[Lustre-discuss] Failover / reliability using SAD direct-attached storage

Sat Jul 23 11:34:35 PDT 2011

Thank you for the detailed response, Kevin. It seems an external fibre
or SAS raid is needed, as the idea of loosing the file system if one
node goes down doesn't seem good, even if temporary. If Lustre allowed
for a single downed node I'd feel differently  However, it does have
me thinking of building a 2nd cluster for backup/replication, and that
one could use cheap sata internal storage since it is only for
nearline use, really.

On Jul 22, 2011, at 8:01 AM, Kevin Van Maren <kevin.van.maren at oracle.com> wrote:

> Tyler Hawes wrote:
>> Apologies if this is a bit newbie, but I'm just getting started, really. I'm still in design / testing stage and looking to wrap my head around a few things.
>>
>> I'm most familiar with Fibre Channel storage. As I understand it, you configure a pair of OSS per OST, one actively serving it, the other passively waiting in case the primary OSS fails. Please correct me if I'm wrong...
> No, that's basically it.  Lustre works well with FC storage, although a full SAN configuration (redundant switch fabrics) is not often used: with only 2 servers needing access to each LUN, and bandwidth to storage being key, servers are most often directly attached to the FC storage, with multiple paths to handle controller/path failure and improve BW.
>
> But to clarify one point, Lustre is not waiting passively on the backup server.  Lustre can only be active on one server for a given OST at a time.  Some high-availability package, external to Lustre, is responsible for ensuring Lustre is active on one server (the OST is mounted on one server).  Heartbeat was quite popular, but more people have been moving to the more modern packages like Pacemaker.  It is left to the HA package to perform failover as necessary, even though most HA packages do not perform failover by default if the network or back-end storage link goes down (which is where bonded networks and storage multipath could come in).
>
>> With SAS/SATA direct-attached storage (DAS), though, it's a little less clear to me.
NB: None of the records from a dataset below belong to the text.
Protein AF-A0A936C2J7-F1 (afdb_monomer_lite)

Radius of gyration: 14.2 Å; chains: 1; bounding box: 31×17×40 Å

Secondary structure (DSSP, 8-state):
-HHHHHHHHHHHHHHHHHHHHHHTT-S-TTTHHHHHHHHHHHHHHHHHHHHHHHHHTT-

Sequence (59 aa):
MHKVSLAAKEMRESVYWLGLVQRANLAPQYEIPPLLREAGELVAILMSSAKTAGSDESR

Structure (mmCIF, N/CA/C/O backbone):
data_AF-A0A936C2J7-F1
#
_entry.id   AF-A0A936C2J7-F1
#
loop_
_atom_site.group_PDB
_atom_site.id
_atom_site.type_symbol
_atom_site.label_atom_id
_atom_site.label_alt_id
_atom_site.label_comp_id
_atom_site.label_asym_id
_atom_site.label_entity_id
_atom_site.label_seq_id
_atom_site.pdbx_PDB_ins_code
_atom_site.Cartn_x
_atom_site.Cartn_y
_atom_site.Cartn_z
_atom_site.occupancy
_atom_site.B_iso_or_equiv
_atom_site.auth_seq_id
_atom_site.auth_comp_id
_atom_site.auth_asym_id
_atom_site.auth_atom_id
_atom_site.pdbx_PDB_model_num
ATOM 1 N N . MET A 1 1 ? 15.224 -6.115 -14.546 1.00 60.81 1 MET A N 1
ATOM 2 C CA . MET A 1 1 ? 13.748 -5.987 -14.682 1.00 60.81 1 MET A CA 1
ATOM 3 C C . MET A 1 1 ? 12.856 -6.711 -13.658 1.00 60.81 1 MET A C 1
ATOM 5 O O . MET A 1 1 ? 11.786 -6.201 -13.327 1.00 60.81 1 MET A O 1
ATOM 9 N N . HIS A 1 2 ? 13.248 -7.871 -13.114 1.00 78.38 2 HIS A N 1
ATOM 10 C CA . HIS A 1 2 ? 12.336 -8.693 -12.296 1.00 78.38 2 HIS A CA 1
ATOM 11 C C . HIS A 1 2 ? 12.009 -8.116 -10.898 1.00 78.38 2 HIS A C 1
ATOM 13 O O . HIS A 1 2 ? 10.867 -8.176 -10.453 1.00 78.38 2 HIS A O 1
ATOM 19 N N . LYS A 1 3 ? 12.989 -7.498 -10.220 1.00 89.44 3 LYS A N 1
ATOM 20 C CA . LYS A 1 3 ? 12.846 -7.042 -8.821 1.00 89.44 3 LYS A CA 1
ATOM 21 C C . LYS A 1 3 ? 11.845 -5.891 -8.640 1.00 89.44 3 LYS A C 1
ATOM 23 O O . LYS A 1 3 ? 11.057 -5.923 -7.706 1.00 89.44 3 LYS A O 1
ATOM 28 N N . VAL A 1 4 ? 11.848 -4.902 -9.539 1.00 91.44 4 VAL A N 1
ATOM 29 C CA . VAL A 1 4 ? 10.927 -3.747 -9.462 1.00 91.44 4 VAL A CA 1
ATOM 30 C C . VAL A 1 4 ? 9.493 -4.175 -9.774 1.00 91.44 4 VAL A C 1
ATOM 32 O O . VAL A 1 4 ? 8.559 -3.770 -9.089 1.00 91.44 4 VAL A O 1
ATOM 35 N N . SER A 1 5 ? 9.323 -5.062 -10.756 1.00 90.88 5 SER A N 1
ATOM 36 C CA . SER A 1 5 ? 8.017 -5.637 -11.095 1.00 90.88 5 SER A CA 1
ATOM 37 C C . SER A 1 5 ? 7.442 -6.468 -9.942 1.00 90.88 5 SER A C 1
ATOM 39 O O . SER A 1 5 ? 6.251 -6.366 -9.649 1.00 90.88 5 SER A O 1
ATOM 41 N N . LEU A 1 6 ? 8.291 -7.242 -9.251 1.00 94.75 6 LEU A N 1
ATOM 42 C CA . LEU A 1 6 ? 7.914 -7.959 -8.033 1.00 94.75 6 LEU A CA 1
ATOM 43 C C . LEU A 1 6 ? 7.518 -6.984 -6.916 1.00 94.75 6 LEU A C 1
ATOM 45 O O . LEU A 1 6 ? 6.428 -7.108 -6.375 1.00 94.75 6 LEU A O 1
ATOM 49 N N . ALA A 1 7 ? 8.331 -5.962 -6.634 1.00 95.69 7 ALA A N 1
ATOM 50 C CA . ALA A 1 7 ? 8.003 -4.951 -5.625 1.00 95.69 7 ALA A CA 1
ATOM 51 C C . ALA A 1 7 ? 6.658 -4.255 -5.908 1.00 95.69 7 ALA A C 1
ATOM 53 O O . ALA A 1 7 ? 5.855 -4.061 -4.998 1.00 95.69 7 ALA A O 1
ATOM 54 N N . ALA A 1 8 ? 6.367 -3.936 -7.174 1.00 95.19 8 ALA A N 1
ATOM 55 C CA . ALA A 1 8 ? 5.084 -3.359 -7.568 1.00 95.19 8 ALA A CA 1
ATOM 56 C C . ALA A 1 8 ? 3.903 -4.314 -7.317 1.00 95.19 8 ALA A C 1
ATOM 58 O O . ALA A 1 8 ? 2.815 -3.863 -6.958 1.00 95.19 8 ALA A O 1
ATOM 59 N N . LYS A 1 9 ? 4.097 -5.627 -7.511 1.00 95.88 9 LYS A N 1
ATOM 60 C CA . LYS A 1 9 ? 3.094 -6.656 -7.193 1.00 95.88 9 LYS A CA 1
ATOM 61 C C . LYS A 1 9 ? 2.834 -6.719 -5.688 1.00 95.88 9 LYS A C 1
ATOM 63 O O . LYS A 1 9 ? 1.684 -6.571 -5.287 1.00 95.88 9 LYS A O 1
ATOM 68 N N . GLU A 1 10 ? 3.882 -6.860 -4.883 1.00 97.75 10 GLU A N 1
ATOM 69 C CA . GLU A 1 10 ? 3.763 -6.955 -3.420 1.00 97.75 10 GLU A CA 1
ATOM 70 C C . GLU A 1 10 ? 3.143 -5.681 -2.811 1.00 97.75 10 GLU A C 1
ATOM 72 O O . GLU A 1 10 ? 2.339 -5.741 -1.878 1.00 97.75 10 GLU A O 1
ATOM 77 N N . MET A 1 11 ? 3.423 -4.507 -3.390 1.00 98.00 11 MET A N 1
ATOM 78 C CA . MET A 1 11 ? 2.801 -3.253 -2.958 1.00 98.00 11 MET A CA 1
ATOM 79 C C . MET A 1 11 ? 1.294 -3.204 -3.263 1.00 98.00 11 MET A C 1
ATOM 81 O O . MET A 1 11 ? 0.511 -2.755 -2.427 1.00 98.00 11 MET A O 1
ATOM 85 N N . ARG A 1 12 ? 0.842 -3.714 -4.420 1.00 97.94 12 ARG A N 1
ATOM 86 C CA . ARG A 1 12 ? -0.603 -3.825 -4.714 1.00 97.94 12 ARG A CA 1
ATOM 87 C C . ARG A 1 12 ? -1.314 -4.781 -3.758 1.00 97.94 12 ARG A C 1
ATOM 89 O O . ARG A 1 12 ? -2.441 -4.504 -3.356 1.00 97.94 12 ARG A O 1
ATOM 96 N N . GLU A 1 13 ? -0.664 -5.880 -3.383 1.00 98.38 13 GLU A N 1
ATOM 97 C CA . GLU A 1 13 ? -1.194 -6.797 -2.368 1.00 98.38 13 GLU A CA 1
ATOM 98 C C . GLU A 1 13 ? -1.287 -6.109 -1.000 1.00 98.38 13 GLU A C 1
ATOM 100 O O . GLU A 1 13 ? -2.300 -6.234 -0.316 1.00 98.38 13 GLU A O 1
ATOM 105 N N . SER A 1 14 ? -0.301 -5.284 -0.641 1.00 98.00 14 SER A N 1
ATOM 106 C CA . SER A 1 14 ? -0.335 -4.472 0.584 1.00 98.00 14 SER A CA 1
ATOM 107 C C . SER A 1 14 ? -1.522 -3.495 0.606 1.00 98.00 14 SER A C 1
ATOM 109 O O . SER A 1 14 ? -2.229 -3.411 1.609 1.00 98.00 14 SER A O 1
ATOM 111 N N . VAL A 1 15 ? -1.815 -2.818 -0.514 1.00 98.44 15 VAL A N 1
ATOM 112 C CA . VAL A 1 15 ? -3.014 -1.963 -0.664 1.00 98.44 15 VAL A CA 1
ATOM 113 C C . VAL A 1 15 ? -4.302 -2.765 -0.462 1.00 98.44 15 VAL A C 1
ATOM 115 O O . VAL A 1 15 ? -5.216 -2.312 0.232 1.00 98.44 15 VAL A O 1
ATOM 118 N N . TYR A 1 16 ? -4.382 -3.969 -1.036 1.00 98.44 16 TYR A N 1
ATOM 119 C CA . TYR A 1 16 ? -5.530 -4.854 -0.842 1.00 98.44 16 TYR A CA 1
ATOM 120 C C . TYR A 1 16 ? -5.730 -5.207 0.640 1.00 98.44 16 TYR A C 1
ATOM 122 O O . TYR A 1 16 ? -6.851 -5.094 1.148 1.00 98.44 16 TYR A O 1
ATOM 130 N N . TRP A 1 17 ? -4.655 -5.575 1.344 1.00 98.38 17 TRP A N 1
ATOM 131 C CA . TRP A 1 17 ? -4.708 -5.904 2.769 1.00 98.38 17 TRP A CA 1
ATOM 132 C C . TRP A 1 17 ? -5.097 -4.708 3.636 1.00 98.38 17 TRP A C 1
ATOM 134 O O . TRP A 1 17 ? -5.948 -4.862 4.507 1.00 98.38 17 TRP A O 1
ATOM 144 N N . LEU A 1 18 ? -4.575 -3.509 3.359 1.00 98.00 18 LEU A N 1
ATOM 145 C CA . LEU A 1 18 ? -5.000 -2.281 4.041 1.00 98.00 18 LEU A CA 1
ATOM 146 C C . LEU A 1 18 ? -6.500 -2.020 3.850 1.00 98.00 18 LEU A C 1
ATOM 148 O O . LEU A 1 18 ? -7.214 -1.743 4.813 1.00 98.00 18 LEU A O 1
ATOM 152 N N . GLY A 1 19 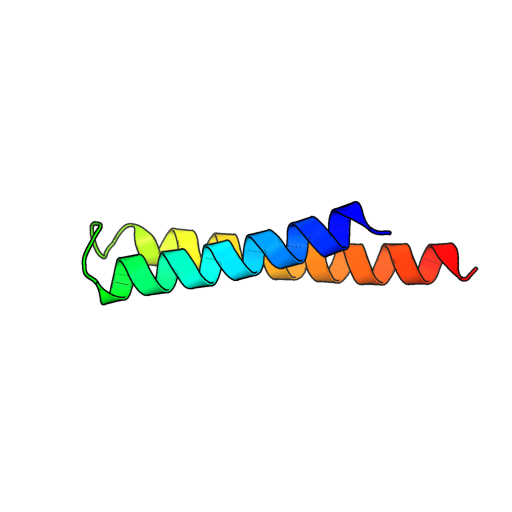? -7.012 -2.193 2.628 1.00 97.75 19 GLY A N 1
ATOM 153 C CA . GLY A 1 19 ? -8.443 -2.075 2.358 1.00 97.75 19 GLY A CA 1
ATOM 154 C C . GLY A 1 19 ? -9.275 -3.127 3.100 1.00 97.75 19 GLY A C 1
ATOM 155 O O . GLY A 1 19 ? -10.382 -2.832 3.553 1.00 97.75 19 GLY A O 1
ATOM 156 N N . LEU A 1 20 ? -8.762 -4.352 3.249 1.00 98.25 20 LEU A N 1
ATOM 157 C CA . LEU A 1 20 ? -9.427 -5.391 4.033 1.00 98.25 20 LEU A CA 1
ATOM 158 C C . LEU A 1 20 ? -9.434 -5.055 5.529 1.00 98.25 20 LEU A C 1
ATOM 160 O O . LEU A 1 20 ? -10.490 -5.150 6.146 1.00 98.25 20 LEU A O 1
ATOM 164 N N . VAL A 1 21 ? -8.303 -4.613 6.085 1.00 98.00 21 VAL A N 1
ATOM 165 C CA . VAL A 1 21 ? -8.177 -4.150 7.479 1.00 98.00 21 VAL A CA 1
ATOM 166 C C . VAL A 1 21 ? -9.175 -3.032 7.772 1.00 98.00 21 VAL A C 1
ATOM 168 O O . VAL A 1 21 ? -9.867 -3.089 8.790 1.00 98.00 21 VAL A O 1
ATOM 171 N N . GLN A 1 22 ? -9.313 -2.067 6.855 1.00 97.31 22 GLN A N 1
ATOM 172 C CA . GLN A 1 22 ? -10.295 -0.990 6.973 1.00 97.31 22 GLN A CA 1
ATOM 173 C C . GLN A 1 22 ? -11.727 -1.534 7.035 1.00 97.31 22 GLN A C 1
ATOM 175 O O . GLN A 1 22 ? -12.461 -1.236 7.977 1.00 97.31 22 GLN A O 1
ATOM 180 N N . ARG A 1 23 ? -12.120 -2.363 6.054 1.00 97.56 23 ARG A N 1
ATOM 181 C CA . ARG A 1 23 ? -13.482 -2.921 5.953 1.00 97.56 23 ARG A CA 1
ATOM 182 C C . ARG A 1 23 ? -13.833 -3.855 7.108 1.00 97.56 23 ARG A C 1
ATOM 184 O O . ARG A 1 23 ? -14.985 -3.898 7.520 1.00 97.56 23 ARG A O 1
ATOM 191 N N . ALA A 1 24 ? -12.855 -4.597 7.617 1.00 98.12 24 ALA A N 1
ATOM 192 C CA . ALA A 1 24 ? -13.021 -5.506 8.744 1.00 98.12 24 ALA A CA 1
ATOM 193 C C . ALA A 1 24 ? -12.913 -4.801 10.110 1.00 98.12 24 ALA A C 1
ATOM 195 O O . ALA A 1 24 ? -13.057 -5.456 11.138 1.00 98.12 24 ALA A O 1
ATOM 196 N N . ASN A 1 25 ? -12.673 -3.482 10.130 1.00 97.12 25 ASN A N 1
ATOM 197 C CA . ASN A 1 25 ? -12.509 -2.682 11.343 1.00 97.12 25 ASN A CA 1
ATOM 198 C C . ASN A 1 25 ? -11.438 -3.241 12.303 1.00 97.12 25 ASN A C 1
ATOM 200 O O . ASN A 1 25 ? -11.628 -3.269 13.517 1.00 97.12 25 ASN A O 1
ATOM 204 N N . LEU A 1 26 ? -10.315 -3.703 11.742 1.00 97.25 26 LEU A N 1
ATOM 205 C CA . LEU A 1 26 ? -9.215 -4.331 12.491 1.00 97.25 26 LEU A CA 1
ATOM 206 C C . LEU A 1 26 ? -8.171 -3.325 13.006 1.00 97.25 26 LEU A C 1
ATOM 208 O O . LEU A 1 26 ? -7.239 -3.712 13.705 1.00 97.25 26 LEU A O 1
ATOM 212 N N . ALA A 1 27 ? -8.314 -2.048 12.654 1.00 95.56 27 ALA A N 1
ATOM 213 C CA . ALA A 1 27 ? -7.457 -0.946 13.078 1.00 95.56 27 ALA A CA 1
ATOM 214 C C . ALA A 1 27 ? -8.281 0.353 13.159 1.00 95.56 27 ALA A C 1
ATOM 216 O O . ALA A 1 27 ? -9.367 0.419 12.566 1.00 95.56 27 ALA A O 1
ATOM 217 N N . PRO A 1 28 ? -7.796 1.398 13.854 1.00 96.69 28 PRO A N 1
ATOM 218 C CA . PRO A 1 28 ? -8.489 2.677 13.908 1.00 96.69 28 PRO A CA 1
ATOM 219 C C . PRO A 1 28 ? -8.723 3.262 12.509 1.00 96.69 28 PRO A C 1
ATOM 221 O O . PRO A 1 28 ? -7.807 3.409 11.700 1.00 96.69 28 PRO A O 1
ATOM 224 N N . GLN A 1 29 ? -9.970 3.639 12.222 1.00 90.50 29 GLN A N 1
ATOM 225 C CA . GLN A 1 29 ? -10.395 4.069 10.881 1.00 90.50 29 GLN A CA 1
ATOM 226 C C . GLN A 1 29 ? -9.702 5.349 10.388 1.00 90.50 29 GLN A C 1
ATOM 228 O O . GLN A 1 29 ? -9.700 5.612 9.189 1.00 90.50 29 GLN A O 1
ATOM 233 N N . TYR A 1 30 ? -9.107 6.138 11.288 1.00 93.25 30 TYR A N 1
ATOM 234 C CA . TYR A 1 30 ? -8.347 7.338 10.930 1.00 93.25 30 TYR A CA 1
ATOM 235 C C . TYR A 1 30 ? -6.905 7.031 10.483 1.00 93.25 30 TYR A C 1
ATOM 237 O O . TYR A 1 30 ? -6.287 7.874 9.839 1.00 93.25 30 TYR A O 1
ATOM 245 N N . GLU A 1 31 ? -6.372 5.841 10.782 1.00 95.12 31 GLU A N 1
ATOM 246 C CA . GLU A 1 31 ? -4.982 5.466 10.469 1.00 95.12 31 GLU A CA 1
ATOM 247 C C . GLU A 1 31 ? -4.839 4.853 9.074 1.00 95.12 31 GLU A C 1
ATOM 249 O O . GLU A 1 31 ? -3.810 5.017 8.422 1.00 95.12 31 GLU A O 1
ATOM 254 N N . ILE A 1 32 ? -5.875 4.172 8.578 1.00 97.12 32 ILE A N 1
ATOM 255 C CA . ILE A 1 32 ? -5.804 3.437 7.308 1.00 97.12 32 ILE A CA 1
ATOM 256 C C . ILE A 1 32 ? -5.845 4.333 6.055 1.00 97.12 32 ILE A C 1
ATOM 258 O O . ILE A 1 32 ? -5.077 4.065 5.129 1.00 97.12 32 ILE A O 1
ATOM 262 N N . PRO A 1 33 ? -6.669 5.398 5.965 1.00 97.00 33 PRO A N 1
ATOM 263 C CA . PRO A 1 33 ? -6.723 6.232 4.763 1.00 97.00 33 PRO A CA 1
ATOM 264 C C . PRO A 1 33 ? -5.384 6.897 4.384 1.00 97.00 33 PRO A C 1
ATOM 266 O O . PRO A 1 33 ? -5.038 6.860 3.200 1.00 97.00 33 PRO A O 1
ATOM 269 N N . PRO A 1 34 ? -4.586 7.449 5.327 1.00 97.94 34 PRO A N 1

With SATA, I imagine that if an OSS goes down, all it's OSTs go down with it (whether they be internal or external mounted drives), since there is no multipathing. Also, I suppose I'd want a hardware RAID controller PCIe card, which would also preclude failover since it's not going to have cache and configuration mirrored in another OSS's RAID card.
>
> Normally, yes.  Sun shipped quite a bit of Lustre stoage with failover using SATA in external enclosures (J4400), but that was special in that there were (2) SAS expanders per enclosure, and each drive was connected to a SATA MUX to allow both servers access to the SATA drives.
>
> I am glad you understand the hazards of connecting two servers using internal raid controllers with external storage.  Until a RAID card is developed specifically designed with that in mind (and strictly uses a write-though cache), it is a very bad idea.  [For others, please consider what would happen to the file system if the raid card has a battery backed cache with a bunch of pending writes to get replayed at some point _after_ the other server completes recovery.]
>
> If you are using a SAS-attached external RAID enclosure, then it is not much different than using a FC-attached RAID.  Ie, the direct-attached ST2530 (SAS) can be used in place of a direct-attached ST2540 (FC) with the only architecture change being the use of a SAS card/cables instead of an FC card/cables.  The big difference between SAS and FC is that people are not (yet) building SAS-based SANs.  Already many FC arrays have moved to SAS drives on the back end.
> http://www.oracle.com/us/products/servers-storage/storage/disk-storage/sun-storage-2500-m2-array-407918.html
>
>> With SAS, there seems to be a new way of doing this that I'm just starting to learn about, but is a bit fuzzy still to me. I see that with things like Storage Bridge Bay storage servers from the likes of Supermicro, there is a method of putting two server motherboards in one enclosure, having an internal 10GigE link between them to keep cache coherency, some sort of software layer to manage that (?), and then you can use inexpensive SAS drives internally and through external JBOD chassis. Is anyone using something like this with Lustre?
>
> Some people have used (or at least toyed with using) DRDB and Lustre, but I would not say it is fast, recommended, or a mainstream Lustre configuration.  But that is one way to replicate internal storage across servers, to allow Lustre failover.
>
> With SAS drives in an external enclosure, it is possible to configure shared storage for use with Lustre, although if you are using a JBOD rather than a raid controller, there are the normal issues (Linux SW raid/LVM layers are not "clustered", so you have to ensure they are only active on one node at a time).
>
>> Or perhaps I'm not seeing the forest through the trees and Lustre has software features built-in that negate the need for this (such as parity of objects at the server level, so you can loose N+1 OSS)? Bottom line, what I'm after is figuring out what architecture works with inexpensive internal and/or JBOD SAS storage that won't risk data loss with the failure of a single drive or server RAID array...
>
> Lustre does not support redundancy in the file system.  All data availability is through RAID protection, combined with server failover.
>
> With internal storage, you lose the failover part.  Sun also delivered quite a bit of storage without failover, based on the x4500/x4540 servers.  If your servers do not crash often, and you can live with the file system being down until it is rebooted, that is also an option [note that in non-failover mode the file system defaults to returning errors rather than hanging, but that can be changed].
>
>
> Kevin
>
>> Thanks,
>>
>> Tyler
>